Influence of Ni ion site occupancy on laser induced third harmonic generation (THG) studies in Li2SO4-MgO-P2O5 amorphous system

Glasses of the composition Li2SO4-MgO-P2O5 mixed with varied contents (0.2-1.0 mol%) of nickel oxide were synthesized. Various spectroscopic investigations have indicated gradual growing proportions of O-h Ni2+ ions in the host glass. IR spectral results, in particular, have clearly demonstrated an increased degree of structural disorder of the glass nerwork with increased content of NiO. The intensity of third harmonic generation (THG) component of probing beam viz., Nd:YAG laser (lambda = 1064 nm and power density J = 0-200 J/m(2)) induced due to the interaction of inherent dipoles with the incident laser beam, exhibited an increasing trend with increase of nickel oxide concentration up to 0.8 mol%. Analysis of the results of these studies indicated that Li2SO4-MgO-P2O5 glass samples doped with optimal content of NiO (similar to 0.8 mol%) are more favorable for achieving intense THG beam with low phonon losses. Hence, such glasses may be considered as useful for optoelectronic devices.
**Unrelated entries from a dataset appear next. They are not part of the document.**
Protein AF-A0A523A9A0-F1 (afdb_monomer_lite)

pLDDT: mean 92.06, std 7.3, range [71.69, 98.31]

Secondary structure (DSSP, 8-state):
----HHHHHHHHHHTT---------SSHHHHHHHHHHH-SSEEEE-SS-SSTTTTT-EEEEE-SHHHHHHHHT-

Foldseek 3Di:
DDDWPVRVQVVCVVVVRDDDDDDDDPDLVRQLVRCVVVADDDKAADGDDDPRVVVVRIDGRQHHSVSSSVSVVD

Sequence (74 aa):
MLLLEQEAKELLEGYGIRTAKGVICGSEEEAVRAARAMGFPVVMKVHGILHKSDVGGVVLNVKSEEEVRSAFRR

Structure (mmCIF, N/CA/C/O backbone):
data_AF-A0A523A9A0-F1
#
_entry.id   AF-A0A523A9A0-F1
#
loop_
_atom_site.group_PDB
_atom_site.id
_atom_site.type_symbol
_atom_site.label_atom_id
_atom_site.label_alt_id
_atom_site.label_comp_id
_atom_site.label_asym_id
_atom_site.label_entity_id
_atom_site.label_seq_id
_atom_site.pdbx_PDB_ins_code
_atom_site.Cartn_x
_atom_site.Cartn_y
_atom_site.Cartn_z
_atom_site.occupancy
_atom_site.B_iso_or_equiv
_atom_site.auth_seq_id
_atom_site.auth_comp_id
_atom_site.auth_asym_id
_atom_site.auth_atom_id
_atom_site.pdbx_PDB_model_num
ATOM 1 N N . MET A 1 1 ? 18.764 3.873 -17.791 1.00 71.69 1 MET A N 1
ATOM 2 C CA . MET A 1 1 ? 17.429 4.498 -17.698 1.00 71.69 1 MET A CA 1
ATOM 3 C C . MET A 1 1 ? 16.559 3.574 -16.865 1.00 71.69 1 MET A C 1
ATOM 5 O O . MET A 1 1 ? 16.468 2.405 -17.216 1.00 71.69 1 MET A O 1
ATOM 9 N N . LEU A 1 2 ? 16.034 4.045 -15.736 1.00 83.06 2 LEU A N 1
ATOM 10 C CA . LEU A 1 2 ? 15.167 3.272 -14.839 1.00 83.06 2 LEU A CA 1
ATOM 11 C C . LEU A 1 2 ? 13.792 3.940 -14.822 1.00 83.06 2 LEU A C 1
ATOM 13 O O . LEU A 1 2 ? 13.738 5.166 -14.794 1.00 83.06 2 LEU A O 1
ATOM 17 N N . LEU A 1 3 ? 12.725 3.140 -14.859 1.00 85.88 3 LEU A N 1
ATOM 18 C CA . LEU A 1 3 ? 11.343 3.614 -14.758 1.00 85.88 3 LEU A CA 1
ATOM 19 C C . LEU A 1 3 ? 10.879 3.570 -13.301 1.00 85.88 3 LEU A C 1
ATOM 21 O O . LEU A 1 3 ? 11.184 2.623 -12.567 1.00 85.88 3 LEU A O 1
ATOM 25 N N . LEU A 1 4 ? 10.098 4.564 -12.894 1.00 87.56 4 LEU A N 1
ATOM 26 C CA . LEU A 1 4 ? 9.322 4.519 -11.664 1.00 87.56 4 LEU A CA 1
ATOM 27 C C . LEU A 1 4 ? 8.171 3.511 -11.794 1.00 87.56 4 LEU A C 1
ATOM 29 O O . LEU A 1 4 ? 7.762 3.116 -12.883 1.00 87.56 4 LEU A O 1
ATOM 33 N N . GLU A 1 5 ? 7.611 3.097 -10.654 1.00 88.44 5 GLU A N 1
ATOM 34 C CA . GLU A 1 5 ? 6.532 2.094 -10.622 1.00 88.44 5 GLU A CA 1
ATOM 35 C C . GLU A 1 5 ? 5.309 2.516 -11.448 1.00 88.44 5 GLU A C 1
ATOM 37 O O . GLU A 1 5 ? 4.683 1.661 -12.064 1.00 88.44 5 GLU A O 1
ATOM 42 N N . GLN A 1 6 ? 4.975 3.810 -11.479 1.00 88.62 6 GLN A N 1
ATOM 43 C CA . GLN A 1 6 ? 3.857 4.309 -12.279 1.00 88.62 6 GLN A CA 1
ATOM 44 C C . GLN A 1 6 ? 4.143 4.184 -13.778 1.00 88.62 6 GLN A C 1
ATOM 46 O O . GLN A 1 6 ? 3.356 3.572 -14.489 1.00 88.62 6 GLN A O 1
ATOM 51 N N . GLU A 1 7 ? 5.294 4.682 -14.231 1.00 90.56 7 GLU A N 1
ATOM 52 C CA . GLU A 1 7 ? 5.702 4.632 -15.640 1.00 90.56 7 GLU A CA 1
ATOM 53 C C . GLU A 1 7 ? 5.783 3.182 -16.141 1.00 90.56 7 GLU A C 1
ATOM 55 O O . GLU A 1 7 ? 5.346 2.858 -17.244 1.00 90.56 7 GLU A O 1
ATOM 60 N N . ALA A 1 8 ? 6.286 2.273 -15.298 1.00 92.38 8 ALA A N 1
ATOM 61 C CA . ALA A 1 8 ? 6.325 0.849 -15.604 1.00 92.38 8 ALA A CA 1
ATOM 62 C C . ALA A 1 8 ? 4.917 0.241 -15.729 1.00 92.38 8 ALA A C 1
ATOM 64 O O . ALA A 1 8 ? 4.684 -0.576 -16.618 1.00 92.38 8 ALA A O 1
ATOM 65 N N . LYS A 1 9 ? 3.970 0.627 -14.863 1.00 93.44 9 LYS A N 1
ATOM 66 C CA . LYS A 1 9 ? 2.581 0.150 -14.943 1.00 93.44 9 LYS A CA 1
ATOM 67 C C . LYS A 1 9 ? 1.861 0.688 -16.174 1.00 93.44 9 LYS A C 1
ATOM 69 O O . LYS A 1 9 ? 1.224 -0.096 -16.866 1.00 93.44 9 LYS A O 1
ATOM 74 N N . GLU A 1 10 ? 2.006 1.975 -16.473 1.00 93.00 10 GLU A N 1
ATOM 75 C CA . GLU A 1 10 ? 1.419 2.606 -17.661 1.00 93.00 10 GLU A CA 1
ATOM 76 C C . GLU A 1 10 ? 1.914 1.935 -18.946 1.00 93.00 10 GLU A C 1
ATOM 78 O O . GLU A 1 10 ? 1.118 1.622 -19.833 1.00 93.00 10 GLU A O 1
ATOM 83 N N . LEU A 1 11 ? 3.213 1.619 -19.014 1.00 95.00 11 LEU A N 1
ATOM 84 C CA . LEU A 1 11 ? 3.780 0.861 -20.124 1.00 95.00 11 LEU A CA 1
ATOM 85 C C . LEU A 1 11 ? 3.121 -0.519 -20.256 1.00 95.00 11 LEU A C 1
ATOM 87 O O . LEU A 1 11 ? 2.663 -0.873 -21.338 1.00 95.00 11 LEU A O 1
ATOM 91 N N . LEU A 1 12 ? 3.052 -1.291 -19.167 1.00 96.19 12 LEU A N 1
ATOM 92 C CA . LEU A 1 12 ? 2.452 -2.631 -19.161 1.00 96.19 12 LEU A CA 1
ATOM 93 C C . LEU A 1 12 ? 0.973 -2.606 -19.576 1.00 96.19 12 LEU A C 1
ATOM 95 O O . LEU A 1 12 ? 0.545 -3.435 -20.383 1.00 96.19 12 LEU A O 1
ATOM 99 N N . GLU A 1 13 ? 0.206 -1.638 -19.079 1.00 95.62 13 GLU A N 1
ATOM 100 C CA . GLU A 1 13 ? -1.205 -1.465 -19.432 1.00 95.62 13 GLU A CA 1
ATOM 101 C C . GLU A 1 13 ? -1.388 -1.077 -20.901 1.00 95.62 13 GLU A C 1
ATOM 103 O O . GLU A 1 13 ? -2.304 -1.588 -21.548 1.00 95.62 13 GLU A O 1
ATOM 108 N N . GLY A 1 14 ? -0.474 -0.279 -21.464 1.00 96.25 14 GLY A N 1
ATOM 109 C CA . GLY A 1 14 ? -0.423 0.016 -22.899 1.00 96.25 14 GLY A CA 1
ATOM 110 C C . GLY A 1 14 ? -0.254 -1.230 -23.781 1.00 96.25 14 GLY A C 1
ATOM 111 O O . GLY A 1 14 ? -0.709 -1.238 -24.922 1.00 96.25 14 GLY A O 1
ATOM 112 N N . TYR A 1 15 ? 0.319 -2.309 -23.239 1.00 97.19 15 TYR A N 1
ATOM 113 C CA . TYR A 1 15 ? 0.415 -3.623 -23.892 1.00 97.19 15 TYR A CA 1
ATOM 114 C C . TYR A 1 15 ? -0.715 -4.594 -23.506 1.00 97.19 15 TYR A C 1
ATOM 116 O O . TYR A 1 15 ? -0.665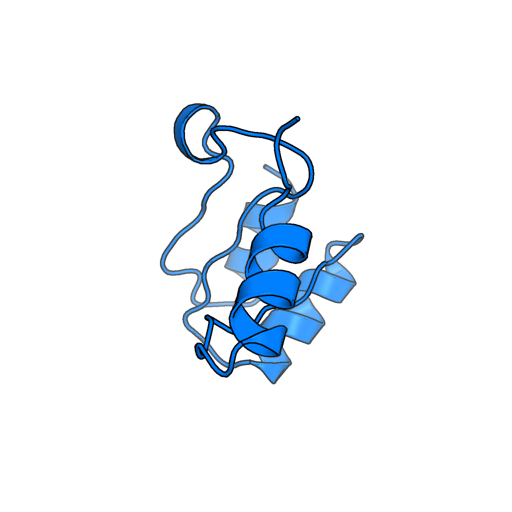 -5.774 -23.851 1.00 97.19 15 TYR A O 1
ATOM 124 N N . GLY A 1 16 ? -1.737 -4.135 -22.782 1.00 96.44 16 GLY A N 1
ATOM 125 C CA . GLY A 1 16 ? -2.859 -4.968 -22.338 1.00 96.44 16 GLY A CA 1
ATOM 126 C C . GLY A 1 16 ? -2.547 -5.867 -21.136 1.00 96.44 16 GLY A C 1
ATOM 127 O O . GLY A 1 16 ? -3.359 -6.727 -20.784 1.00 96.44 16 GLY A O 1
ATOM 128 N N . ILE A 1 17 ? -1.403 -5.679 -20.472 1.00 97.44 17 ILE A N 1
ATOM 129 C CA . ILE A 1 17 ? -1.052 -6.405 -19.249 1.00 97.44 17 ILE A CA 1
ATOM 130 C C . ILE A 1 17 ? -1.693 -5.680 -18.064 1.00 97.44 17 ILE A C 1
ATOM 132 O O . ILE A 1 17 ? -1.340 -4.550 -17.738 1.00 97.44 17 ILE A O 1
ATOM 136 N N . ARG A 1 18 ? -2.644 -6.338 -17.393 1.00 95.56 18 ARG A N 1
ATOM 137 C CA . ARG A 1 18 ? -3.326 -5.765 -16.222 1.00 95.56 18 ARG A CA 1
ATOM 138 C C . ARG A 1 18 ? -2.360 -5.593 -15.053 1.00 95.56 18 ARG A C 1
ATOM 140 O O . ARG A 1 18 ? -1.669 -6.541 -14.683 1.00 95.56 18 ARG A O 1
ATOM 147 N N . THR A 1 19 ? -2.393 -4.424 -14.416 1.00 94.44 19 THR A N 1
ATOM 148 C CA . THR A 1 19 ? -1.590 -4.134 -13.223 1.00 94.44 19 THR A CA 1
ATOM 149 C C . THR A 1 19 ? -2.458 -3.877 -11.989 1.00 94.44 19 THR A C 1
ATOM 151 O O . THR A 1 19 ? -3.684 -3.757 -12.065 1.00 94.44 19 THR A O 1
ATOM 154 N N . ALA A 1 20 ? -1.823 -3.834 -10.814 1.00 91.62 20 ALA A N 1
ATOM 155 C CA . ALA A 1 20 ? -2.499 -3.448 -9.583 1.00 91.62 20 ALA A CA 1
ATOM 156 C C . ALA A 1 20 ? -2.814 -1.945 -9.603 1.00 91.62 20 ALA A C 1
ATOM 158 O O . ALA A 1 20 ? -1.891 -1.117 -9.568 1.00 91.62 20 ALA A O 1
ATOM 159 N N . LYS A 1 21 ? -4.114 -1.622 -9.597 1.00 88.62 21 LYS A N 1
ATOM 160 C CA . LYS A 1 21 ? -4.623 -0.251 -9.485 1.00 88.62 21 LYS A CA 1
ATOM 161 C C . LYS A 1 21 ? -4.119 0.404 -8.198 1.00 88.62 21 LYS A C 1
ATOM 163 O O . LYS A 1 21 ? -4.011 -0.249 -7.162 1.00 88.62 21 LYS A O 1
ATOM 168 N N . GLY A 1 22 ? -3.822 1.694 -8.268 1.00 91.69 22 GLY A N 1
ATOM 169 C CA . GLY A 1 22 ? -3.388 2.486 -7.125 1.00 91.69 22 GLY A CA 1
ATOM 170 C C . GLY A 1 22 ? -3.527 3.975 -7.406 1.00 91.69 22 GLY A C 1
ATOM 171 O O . GLY A 1 22 ? -3.742 4.375 -8.548 1.00 91.69 22 GLY A O 1
ATOM 172 N N . VAL A 1 23 ? -3.411 4.780 -6.354 1.00 93.19 23 VAL A N 1
ATOM 173 C CA . VAL A 1 23 ? -3.536 6.240 -6.406 1.00 93.19 23 VAL A CA 1
ATOM 174 C C . VAL A 1 23 ? -2.303 6.848 -5.750 1.00 93.19 23 VAL A C 1
ATOM 176 O O . VAL A 1 23 ? -1.910 6.423 -4.662 1.00 93.19 23 VAL A O 1
ATOM 179 N N . ILE A 1 24 ? -1.687 7.831 -6.404 1.00 93.81 24 ILE A N 1
ATOM 180 C CA . ILE A 1 24 ? -0.622 8.633 -5.796 1.00 93.81 24 ILE A CA 1
ATOM 181 C C . ILE A 1 24 ? -1.278 9.715 -4.955 1.00 93.81 24 ILE A C 1
ATOM 183 O O . ILE A 1 24 ? -2.170 10.413 -5.426 1.00 93.81 24 ILE A O 1
ATOM 187 N N . CYS A 1 25 ? -0.834 9.824 -3.709 1.00 95.69 25 CYS A N 1
ATOM 188 C CA . CYS A 1 25 ? -1.364 10.770 -2.741 1.00 95.69 25 CYS A CA 1
ATOM 189 C C . CYS A 1 25 ? -0.218 11.670 -2.278 1.00 95.69 25 CYS A C 1
ATOM 191 O O . CYS A 1 25 ? 0.817 11.164 -1.842 1.00 95.69 25 CYS A O 1
ATOM 193 N N . GLY A 1 26 ? -0.399 12.984 -2.385 1.00 95.25 26 GLY A N 1
ATOM 194 C CA . GLY A 1 26 ? 0.543 14.000 -1.915 1.00 95.25 26 GLY A CA 1
ATOM 195 C C . GLY A 1 26 ? 0.255 14.492 -0.494 1.00 95.25 26 GLY A C 1
ATOM 196 O O . GLY A 1 26 ? 1.059 15.232 0.063 1.00 95.25 26 GLY A O 1
ATOM 197 N N . SER A 1 27 ? -0.870 14.086 0.102 1.00 96.88 27 SER A N 1
ATOM 198 C CA . SER A 1 27 ? -1.265 14.442 1.471 1.00 96.88 27 SER A CA 1
ATOM 199 C C . SER A 1 27 ? -1.879 13.269 2.237 1.00 96.88 27 SER A C 1
ATOM 201 O O . SER A 1 27 ? -2.383 12.307 1.646 1.00 96.88 27 SER A O 1
ATOM 203 N N . GLU A 1 28 ? -1.867 13.374 3.570 1.00 97.25 28 GLU A N 1
ATOM 204 C CA . GLU A 1 28 ? -2.486 12.404 4.479 1.00 97.25 28 GLU A CA 1
ATOM 205 C C . GLU A 1 28 ? -3.986 12.259 4.163 1.00 97.25 28 GLU A C 1
ATOM 207 O O . GLU A 1 28 ? -4.518 11.151 4.070 1.00 97.25 28 GLU A O 1
ATOM 212 N N . GLU A 1 29 ? -4.672 13.374 3.911 1.00 97.88 29 GLU A N 1
ATOM 213 C CA . GLU A 1 29 ? -6.093 13.400 3.574 1.00 97.88 29 GLU A CA 1
ATOM 214 C C . GLU A 1 29 ? -6.387 12.737 2.226 1.00 97.88 29 GLU A C 1
ATOM 216 O O . GLU A 1 29 ? -7.405 12.053 2.091 1.00 97.88 29 GLU A O 1
ATOM 221 N N . GLU A 1 30 ? -5.526 12.924 1.221 1.00 98.19 30 GLU A N 1
ATOM 222 C CA . GLU A 1 30 ? -5.643 12.213 -0.057 1.00 98.19 30 GLU A CA 1
ATOM 223 C C . GLU A 1 30 ? -5.485 10.707 0.127 1.00 98.19 30 GLU A C 1
ATOM 225 O O . GLU A 1 30 ? -6.305 9.952 -0.400 1.00 98.19 30 GLU A O 1
ATOM 230 N N . ALA A 1 31 ? -4.505 10.274 0.925 1.00 97.56 31 ALA A N 1
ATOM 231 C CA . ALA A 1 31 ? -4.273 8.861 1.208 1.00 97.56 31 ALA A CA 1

On the other hand, the samples doped with NiO content greater than 0.8 mol%, the Ni2+ ions seemed to prefer (revealed by optical absorption and IR spectroscopy studies) tetrahedral occupancy in the glass matrix and enhance the degree of the polymerization of the glass matrix; such increased order of polymerization of the glass matrix appears to be a hindrance for accomplishing higher intensity of THG signal due to large phonon losses. These results were found to be in concurrence with the inferences from other studies that include electrical properties, positron annihilation lifetime (PAL) spectroscopy and mechanical properties.

Automated summary

The addition of different contents of NiO to Li2SO4-MgO-P2O5 glass resulted in an increase in the proportion of O-h Ni2+ ions and a stronger THG beam intensity up to 0.8 mol% NiO. Glass samples doped with approximately 0.8 mol% NiO were found to be more favorable for optoelectronic devices due to their low phonon losses. However, a higher content of NiO led to an increase in polymerization and hindered achieving a higher THG signal intensity.